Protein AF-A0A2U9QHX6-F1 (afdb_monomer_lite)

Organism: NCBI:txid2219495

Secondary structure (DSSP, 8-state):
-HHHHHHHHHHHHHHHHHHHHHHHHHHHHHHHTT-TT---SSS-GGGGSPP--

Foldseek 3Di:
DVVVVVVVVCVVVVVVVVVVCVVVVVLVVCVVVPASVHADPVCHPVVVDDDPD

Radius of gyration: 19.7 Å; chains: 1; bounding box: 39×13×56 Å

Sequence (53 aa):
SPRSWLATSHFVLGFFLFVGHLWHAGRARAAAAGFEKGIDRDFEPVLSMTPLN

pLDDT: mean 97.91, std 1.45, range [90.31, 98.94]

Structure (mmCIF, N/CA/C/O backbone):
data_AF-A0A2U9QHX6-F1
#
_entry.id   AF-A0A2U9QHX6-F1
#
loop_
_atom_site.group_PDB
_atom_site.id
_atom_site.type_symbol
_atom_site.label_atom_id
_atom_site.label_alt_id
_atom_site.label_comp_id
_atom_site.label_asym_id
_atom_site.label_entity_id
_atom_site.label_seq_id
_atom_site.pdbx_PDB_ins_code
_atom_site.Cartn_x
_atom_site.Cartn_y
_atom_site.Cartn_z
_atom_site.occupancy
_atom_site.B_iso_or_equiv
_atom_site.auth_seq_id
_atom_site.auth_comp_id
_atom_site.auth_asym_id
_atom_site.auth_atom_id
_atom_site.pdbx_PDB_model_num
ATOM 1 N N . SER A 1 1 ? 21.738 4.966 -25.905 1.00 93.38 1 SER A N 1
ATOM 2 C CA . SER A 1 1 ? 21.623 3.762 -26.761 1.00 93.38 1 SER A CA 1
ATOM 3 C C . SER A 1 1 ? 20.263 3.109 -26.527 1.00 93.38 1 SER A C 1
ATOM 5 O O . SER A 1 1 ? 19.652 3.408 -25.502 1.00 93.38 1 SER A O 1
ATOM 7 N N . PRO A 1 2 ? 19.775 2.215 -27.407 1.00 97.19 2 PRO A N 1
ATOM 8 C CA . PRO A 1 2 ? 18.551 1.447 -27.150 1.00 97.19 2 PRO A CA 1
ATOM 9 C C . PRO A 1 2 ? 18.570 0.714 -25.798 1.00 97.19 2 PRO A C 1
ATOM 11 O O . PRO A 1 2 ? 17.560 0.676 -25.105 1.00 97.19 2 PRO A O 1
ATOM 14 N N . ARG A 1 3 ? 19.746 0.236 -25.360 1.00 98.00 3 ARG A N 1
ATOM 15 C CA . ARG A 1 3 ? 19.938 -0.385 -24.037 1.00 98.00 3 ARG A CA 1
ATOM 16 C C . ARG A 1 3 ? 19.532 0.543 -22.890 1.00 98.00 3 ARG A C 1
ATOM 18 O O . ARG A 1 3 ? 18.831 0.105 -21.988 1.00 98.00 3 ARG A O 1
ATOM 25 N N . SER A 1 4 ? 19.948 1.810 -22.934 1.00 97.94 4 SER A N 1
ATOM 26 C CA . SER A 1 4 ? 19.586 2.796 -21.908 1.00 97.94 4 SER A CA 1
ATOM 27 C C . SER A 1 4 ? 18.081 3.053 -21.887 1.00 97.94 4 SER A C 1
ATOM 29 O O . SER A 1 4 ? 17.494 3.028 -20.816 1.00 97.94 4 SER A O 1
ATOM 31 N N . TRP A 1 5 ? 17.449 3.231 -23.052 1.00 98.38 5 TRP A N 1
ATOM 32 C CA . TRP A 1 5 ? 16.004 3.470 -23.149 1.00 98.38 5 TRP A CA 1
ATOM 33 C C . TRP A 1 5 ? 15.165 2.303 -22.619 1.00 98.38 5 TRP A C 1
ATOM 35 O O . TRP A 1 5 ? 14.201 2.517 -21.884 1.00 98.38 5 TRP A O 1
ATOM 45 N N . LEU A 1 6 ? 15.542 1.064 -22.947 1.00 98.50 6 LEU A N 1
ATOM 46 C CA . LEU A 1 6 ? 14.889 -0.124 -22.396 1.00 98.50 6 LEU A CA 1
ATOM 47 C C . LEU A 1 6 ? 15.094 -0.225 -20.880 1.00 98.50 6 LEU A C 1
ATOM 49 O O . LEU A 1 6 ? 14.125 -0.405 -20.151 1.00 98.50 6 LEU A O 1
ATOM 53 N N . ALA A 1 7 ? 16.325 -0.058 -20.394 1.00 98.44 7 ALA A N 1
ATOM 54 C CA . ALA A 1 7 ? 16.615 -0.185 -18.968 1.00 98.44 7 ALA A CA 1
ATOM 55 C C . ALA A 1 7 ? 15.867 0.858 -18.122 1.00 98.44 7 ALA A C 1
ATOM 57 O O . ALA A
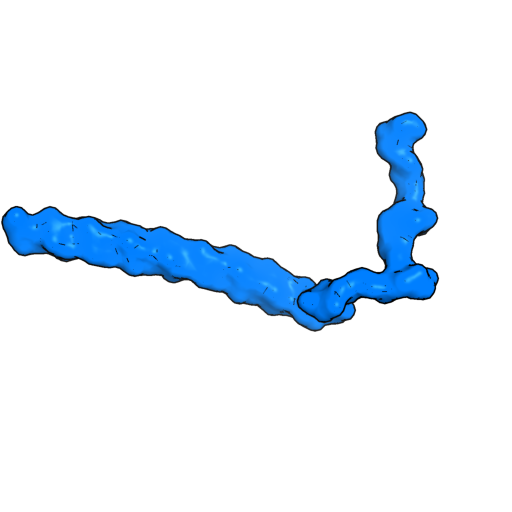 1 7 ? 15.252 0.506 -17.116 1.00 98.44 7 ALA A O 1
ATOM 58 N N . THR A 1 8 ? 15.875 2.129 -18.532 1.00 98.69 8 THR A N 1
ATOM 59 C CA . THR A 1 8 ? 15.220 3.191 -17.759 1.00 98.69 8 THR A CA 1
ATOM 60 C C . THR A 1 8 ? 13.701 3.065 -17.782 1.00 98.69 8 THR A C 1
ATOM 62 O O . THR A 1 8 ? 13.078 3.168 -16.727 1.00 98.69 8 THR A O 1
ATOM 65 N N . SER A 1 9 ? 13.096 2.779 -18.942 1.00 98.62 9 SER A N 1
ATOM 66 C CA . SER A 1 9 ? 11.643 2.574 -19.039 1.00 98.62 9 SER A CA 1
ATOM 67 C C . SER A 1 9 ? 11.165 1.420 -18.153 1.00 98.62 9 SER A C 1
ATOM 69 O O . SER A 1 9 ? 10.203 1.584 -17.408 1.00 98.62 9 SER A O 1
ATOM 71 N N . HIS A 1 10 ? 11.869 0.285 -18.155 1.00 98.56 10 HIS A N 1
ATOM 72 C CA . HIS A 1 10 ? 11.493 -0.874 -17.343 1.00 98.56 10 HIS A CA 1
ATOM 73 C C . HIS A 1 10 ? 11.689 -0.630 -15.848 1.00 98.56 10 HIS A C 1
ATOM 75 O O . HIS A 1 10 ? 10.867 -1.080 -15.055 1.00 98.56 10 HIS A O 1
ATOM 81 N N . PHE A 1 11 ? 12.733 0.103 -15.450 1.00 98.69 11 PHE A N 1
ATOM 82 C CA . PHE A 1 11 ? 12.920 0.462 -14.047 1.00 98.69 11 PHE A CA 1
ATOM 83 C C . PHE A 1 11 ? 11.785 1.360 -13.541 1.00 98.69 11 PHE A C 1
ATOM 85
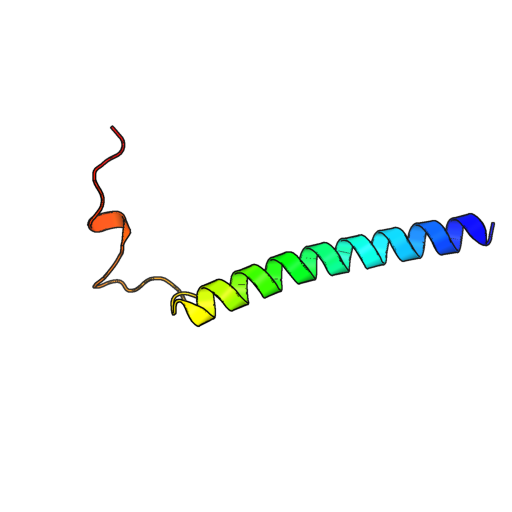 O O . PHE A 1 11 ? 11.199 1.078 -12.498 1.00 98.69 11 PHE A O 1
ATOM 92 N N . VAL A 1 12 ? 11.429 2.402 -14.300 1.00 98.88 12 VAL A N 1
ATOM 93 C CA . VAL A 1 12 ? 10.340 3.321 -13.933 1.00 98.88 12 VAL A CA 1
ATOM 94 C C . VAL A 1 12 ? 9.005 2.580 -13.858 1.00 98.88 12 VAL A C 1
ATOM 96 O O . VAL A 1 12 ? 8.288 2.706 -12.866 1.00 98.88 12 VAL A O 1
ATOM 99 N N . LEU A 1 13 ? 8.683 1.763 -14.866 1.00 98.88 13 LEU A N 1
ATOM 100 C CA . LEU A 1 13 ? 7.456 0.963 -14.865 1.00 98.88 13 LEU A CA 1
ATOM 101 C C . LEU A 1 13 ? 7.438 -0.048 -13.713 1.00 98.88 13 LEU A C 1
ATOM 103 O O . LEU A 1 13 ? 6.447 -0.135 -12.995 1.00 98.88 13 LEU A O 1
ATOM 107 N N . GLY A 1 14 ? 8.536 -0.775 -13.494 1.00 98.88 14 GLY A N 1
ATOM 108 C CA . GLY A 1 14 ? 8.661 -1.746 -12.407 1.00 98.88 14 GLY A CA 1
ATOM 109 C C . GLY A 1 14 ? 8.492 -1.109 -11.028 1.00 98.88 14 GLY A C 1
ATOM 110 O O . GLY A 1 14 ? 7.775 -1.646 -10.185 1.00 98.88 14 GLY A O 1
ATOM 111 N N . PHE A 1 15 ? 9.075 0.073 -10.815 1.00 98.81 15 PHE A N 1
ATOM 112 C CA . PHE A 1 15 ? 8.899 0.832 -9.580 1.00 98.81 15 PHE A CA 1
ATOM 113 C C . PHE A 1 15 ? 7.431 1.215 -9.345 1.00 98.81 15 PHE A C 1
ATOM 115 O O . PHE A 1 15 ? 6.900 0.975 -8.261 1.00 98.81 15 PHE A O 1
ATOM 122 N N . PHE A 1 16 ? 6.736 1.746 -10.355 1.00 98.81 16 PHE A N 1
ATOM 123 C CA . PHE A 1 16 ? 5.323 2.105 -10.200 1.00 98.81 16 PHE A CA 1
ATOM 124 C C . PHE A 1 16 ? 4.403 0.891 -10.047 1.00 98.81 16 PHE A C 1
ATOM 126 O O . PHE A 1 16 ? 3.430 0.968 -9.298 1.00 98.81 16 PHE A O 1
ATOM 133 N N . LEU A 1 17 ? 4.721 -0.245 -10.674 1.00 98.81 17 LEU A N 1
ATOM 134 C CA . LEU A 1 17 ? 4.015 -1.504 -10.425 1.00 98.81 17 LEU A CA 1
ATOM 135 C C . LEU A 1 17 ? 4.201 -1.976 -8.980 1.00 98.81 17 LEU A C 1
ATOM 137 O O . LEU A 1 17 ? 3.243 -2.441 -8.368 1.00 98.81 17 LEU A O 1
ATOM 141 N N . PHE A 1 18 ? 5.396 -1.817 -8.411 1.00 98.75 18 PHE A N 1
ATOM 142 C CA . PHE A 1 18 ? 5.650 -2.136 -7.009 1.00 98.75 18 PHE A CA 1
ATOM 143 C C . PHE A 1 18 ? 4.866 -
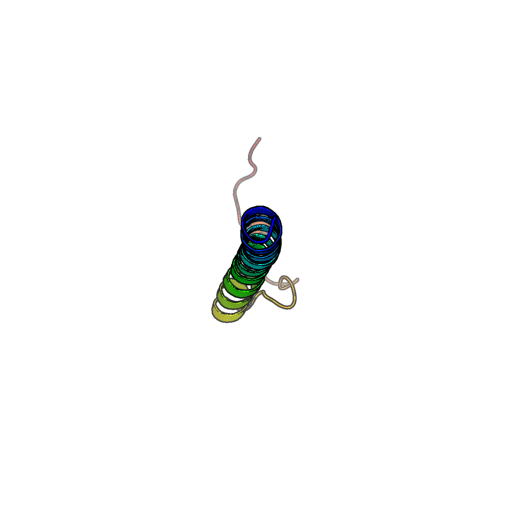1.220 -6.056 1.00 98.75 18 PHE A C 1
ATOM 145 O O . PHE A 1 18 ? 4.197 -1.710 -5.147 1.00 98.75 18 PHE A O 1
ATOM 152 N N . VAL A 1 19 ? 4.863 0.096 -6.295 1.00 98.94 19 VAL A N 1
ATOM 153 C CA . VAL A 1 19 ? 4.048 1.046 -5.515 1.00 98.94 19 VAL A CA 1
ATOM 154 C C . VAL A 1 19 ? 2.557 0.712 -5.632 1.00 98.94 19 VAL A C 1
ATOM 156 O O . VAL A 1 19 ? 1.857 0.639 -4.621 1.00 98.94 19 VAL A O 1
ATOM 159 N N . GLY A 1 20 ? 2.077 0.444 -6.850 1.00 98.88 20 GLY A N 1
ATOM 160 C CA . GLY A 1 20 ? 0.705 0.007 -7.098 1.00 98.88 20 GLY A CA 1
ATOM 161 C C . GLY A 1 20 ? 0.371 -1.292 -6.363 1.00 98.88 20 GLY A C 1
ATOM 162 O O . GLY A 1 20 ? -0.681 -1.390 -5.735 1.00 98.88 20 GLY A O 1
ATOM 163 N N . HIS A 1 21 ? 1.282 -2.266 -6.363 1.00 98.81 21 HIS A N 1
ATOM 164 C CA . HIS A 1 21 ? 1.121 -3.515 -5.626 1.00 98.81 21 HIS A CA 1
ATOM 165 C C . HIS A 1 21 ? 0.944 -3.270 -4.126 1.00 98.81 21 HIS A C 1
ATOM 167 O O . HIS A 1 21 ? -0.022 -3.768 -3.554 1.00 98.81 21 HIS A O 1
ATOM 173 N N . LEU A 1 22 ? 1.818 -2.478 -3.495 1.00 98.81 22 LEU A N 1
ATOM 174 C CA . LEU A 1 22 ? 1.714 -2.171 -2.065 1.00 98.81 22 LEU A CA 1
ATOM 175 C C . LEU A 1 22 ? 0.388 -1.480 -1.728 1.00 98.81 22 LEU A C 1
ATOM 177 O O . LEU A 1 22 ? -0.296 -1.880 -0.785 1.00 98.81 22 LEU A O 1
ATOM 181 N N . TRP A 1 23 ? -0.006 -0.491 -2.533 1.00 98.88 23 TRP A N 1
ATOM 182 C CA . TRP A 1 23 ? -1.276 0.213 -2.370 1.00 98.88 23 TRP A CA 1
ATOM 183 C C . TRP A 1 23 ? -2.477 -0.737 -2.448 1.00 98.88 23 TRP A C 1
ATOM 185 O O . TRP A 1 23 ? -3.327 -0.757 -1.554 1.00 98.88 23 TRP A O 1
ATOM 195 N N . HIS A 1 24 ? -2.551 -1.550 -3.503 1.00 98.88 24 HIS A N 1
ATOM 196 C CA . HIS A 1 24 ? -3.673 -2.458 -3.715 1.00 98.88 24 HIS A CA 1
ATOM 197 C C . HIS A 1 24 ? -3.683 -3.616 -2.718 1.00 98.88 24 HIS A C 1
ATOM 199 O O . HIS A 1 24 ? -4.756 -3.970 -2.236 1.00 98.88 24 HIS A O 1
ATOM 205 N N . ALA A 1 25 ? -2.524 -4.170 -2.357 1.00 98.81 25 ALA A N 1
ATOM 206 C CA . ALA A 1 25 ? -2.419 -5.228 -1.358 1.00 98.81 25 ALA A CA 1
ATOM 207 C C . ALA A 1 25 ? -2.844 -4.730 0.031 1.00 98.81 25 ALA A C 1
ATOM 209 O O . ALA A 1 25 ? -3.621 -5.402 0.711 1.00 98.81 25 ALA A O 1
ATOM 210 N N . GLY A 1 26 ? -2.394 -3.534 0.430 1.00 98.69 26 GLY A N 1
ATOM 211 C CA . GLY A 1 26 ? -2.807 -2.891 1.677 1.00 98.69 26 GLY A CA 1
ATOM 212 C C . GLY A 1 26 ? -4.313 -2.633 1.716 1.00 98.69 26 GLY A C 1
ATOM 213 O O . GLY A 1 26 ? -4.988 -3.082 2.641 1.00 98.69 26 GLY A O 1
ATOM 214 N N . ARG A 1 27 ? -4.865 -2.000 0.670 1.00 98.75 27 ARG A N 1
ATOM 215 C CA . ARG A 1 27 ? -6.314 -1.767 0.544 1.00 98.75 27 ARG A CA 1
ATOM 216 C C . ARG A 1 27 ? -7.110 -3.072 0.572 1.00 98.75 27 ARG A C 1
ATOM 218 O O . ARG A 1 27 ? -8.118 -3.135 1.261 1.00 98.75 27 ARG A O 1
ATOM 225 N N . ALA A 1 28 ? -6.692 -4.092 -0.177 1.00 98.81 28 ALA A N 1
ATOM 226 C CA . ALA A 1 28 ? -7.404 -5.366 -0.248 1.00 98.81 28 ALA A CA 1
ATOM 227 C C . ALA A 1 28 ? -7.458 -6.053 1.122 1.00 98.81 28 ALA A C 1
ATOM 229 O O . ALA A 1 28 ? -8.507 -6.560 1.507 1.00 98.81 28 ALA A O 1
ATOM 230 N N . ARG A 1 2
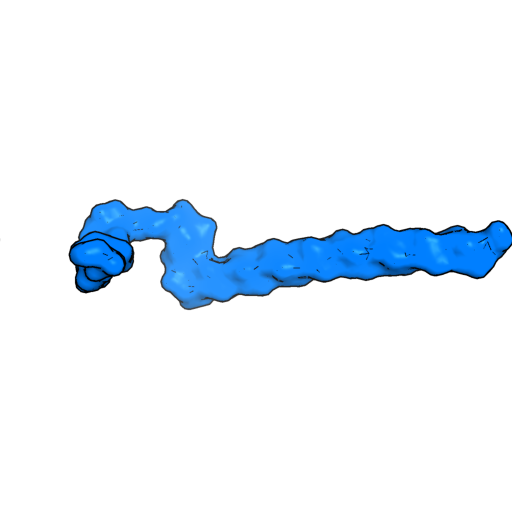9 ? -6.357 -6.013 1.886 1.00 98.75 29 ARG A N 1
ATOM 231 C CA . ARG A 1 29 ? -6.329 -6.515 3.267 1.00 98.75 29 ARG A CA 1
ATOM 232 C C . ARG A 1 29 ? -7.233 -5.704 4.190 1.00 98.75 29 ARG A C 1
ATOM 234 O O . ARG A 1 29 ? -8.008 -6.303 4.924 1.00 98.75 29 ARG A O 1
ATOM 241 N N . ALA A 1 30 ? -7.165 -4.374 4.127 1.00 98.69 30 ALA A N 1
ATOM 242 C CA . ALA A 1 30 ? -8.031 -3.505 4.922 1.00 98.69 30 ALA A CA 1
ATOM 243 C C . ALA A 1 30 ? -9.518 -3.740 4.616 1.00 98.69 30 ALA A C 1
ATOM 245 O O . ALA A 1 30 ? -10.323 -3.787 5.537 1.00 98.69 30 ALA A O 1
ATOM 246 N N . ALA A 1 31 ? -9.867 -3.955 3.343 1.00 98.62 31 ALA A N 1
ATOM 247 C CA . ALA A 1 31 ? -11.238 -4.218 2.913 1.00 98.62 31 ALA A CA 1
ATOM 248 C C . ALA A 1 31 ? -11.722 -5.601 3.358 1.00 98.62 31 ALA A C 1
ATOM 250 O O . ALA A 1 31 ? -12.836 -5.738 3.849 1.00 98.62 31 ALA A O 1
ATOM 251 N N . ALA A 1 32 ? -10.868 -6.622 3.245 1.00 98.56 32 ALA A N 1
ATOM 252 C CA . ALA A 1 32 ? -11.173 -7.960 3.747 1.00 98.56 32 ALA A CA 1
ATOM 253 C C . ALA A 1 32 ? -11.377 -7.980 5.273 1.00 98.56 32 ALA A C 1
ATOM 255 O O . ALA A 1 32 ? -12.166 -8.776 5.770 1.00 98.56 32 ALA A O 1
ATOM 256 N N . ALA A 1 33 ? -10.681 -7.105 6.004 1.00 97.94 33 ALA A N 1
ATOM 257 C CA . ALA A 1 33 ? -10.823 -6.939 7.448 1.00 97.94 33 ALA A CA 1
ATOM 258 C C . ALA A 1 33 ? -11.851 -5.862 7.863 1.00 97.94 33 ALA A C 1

----------

- **Task**
Begin with the line above that has "ATOM 25 N N" and continue through the line that has "ATOM 49 O O", setting each one down exactly. Stop there.

- **Answer to the problem**
ATOM 25 N N . SER A 1 4 ? 19.948 1.810 -22.934 1.00 97.94 4 SER A N 1
ATOM 26 C CA . SER A 1 4 ? 19.586 2.796 -21.908 1.00 97.94 4 SER A CA 1
ATOM 27 C C . SER A 1 4 ? 18.081 3.053 -21.887 1.00 97.94 4 SER A C 1
ATOM 29 O O . SER A 1 4 ? 17.494 3.028 -20.816 1.00 97.94 4 SER A O 1
ATOM 31 N N . TRP A 1 5 ? 17.449 3.231 -23.052 1.00 98.38 5 TRP A N 1
ATOM 32 C CA . TRP A 1 5 ? 16.004 3.470 -23.149 1.00 98.38 5 TRP A CA 1
ATOM 33 C C . TRP A 1 5 ? 15.165 2.303 -22.619 1.00 98.38 5 TRP A C 1
ATOM 35 O O . TRP A 1 5 ? 14.201 2.517 -21.884 1.00 98.38 5 TRP A O 1
ATOM 45 N N . LEU A 1 6 ? 15.542 1.064 -22.947 1.00 98.50 6 LEU A N 1
ATOM 46 C CA . LEU A 1 6 ? 14.889 -0.124 -22.396 1.00 98.50 6 LEU A CA 1
ATOM 47 C C . LEU A 1 6 ? 15.094 -0.225 -20.880 1.00 98.50 6 LEU A C 1
ATOM 49 O O . LEU A 1 6 ? 14.125 -0.405 -20.151 1.00 98.50 6 LEU A O 1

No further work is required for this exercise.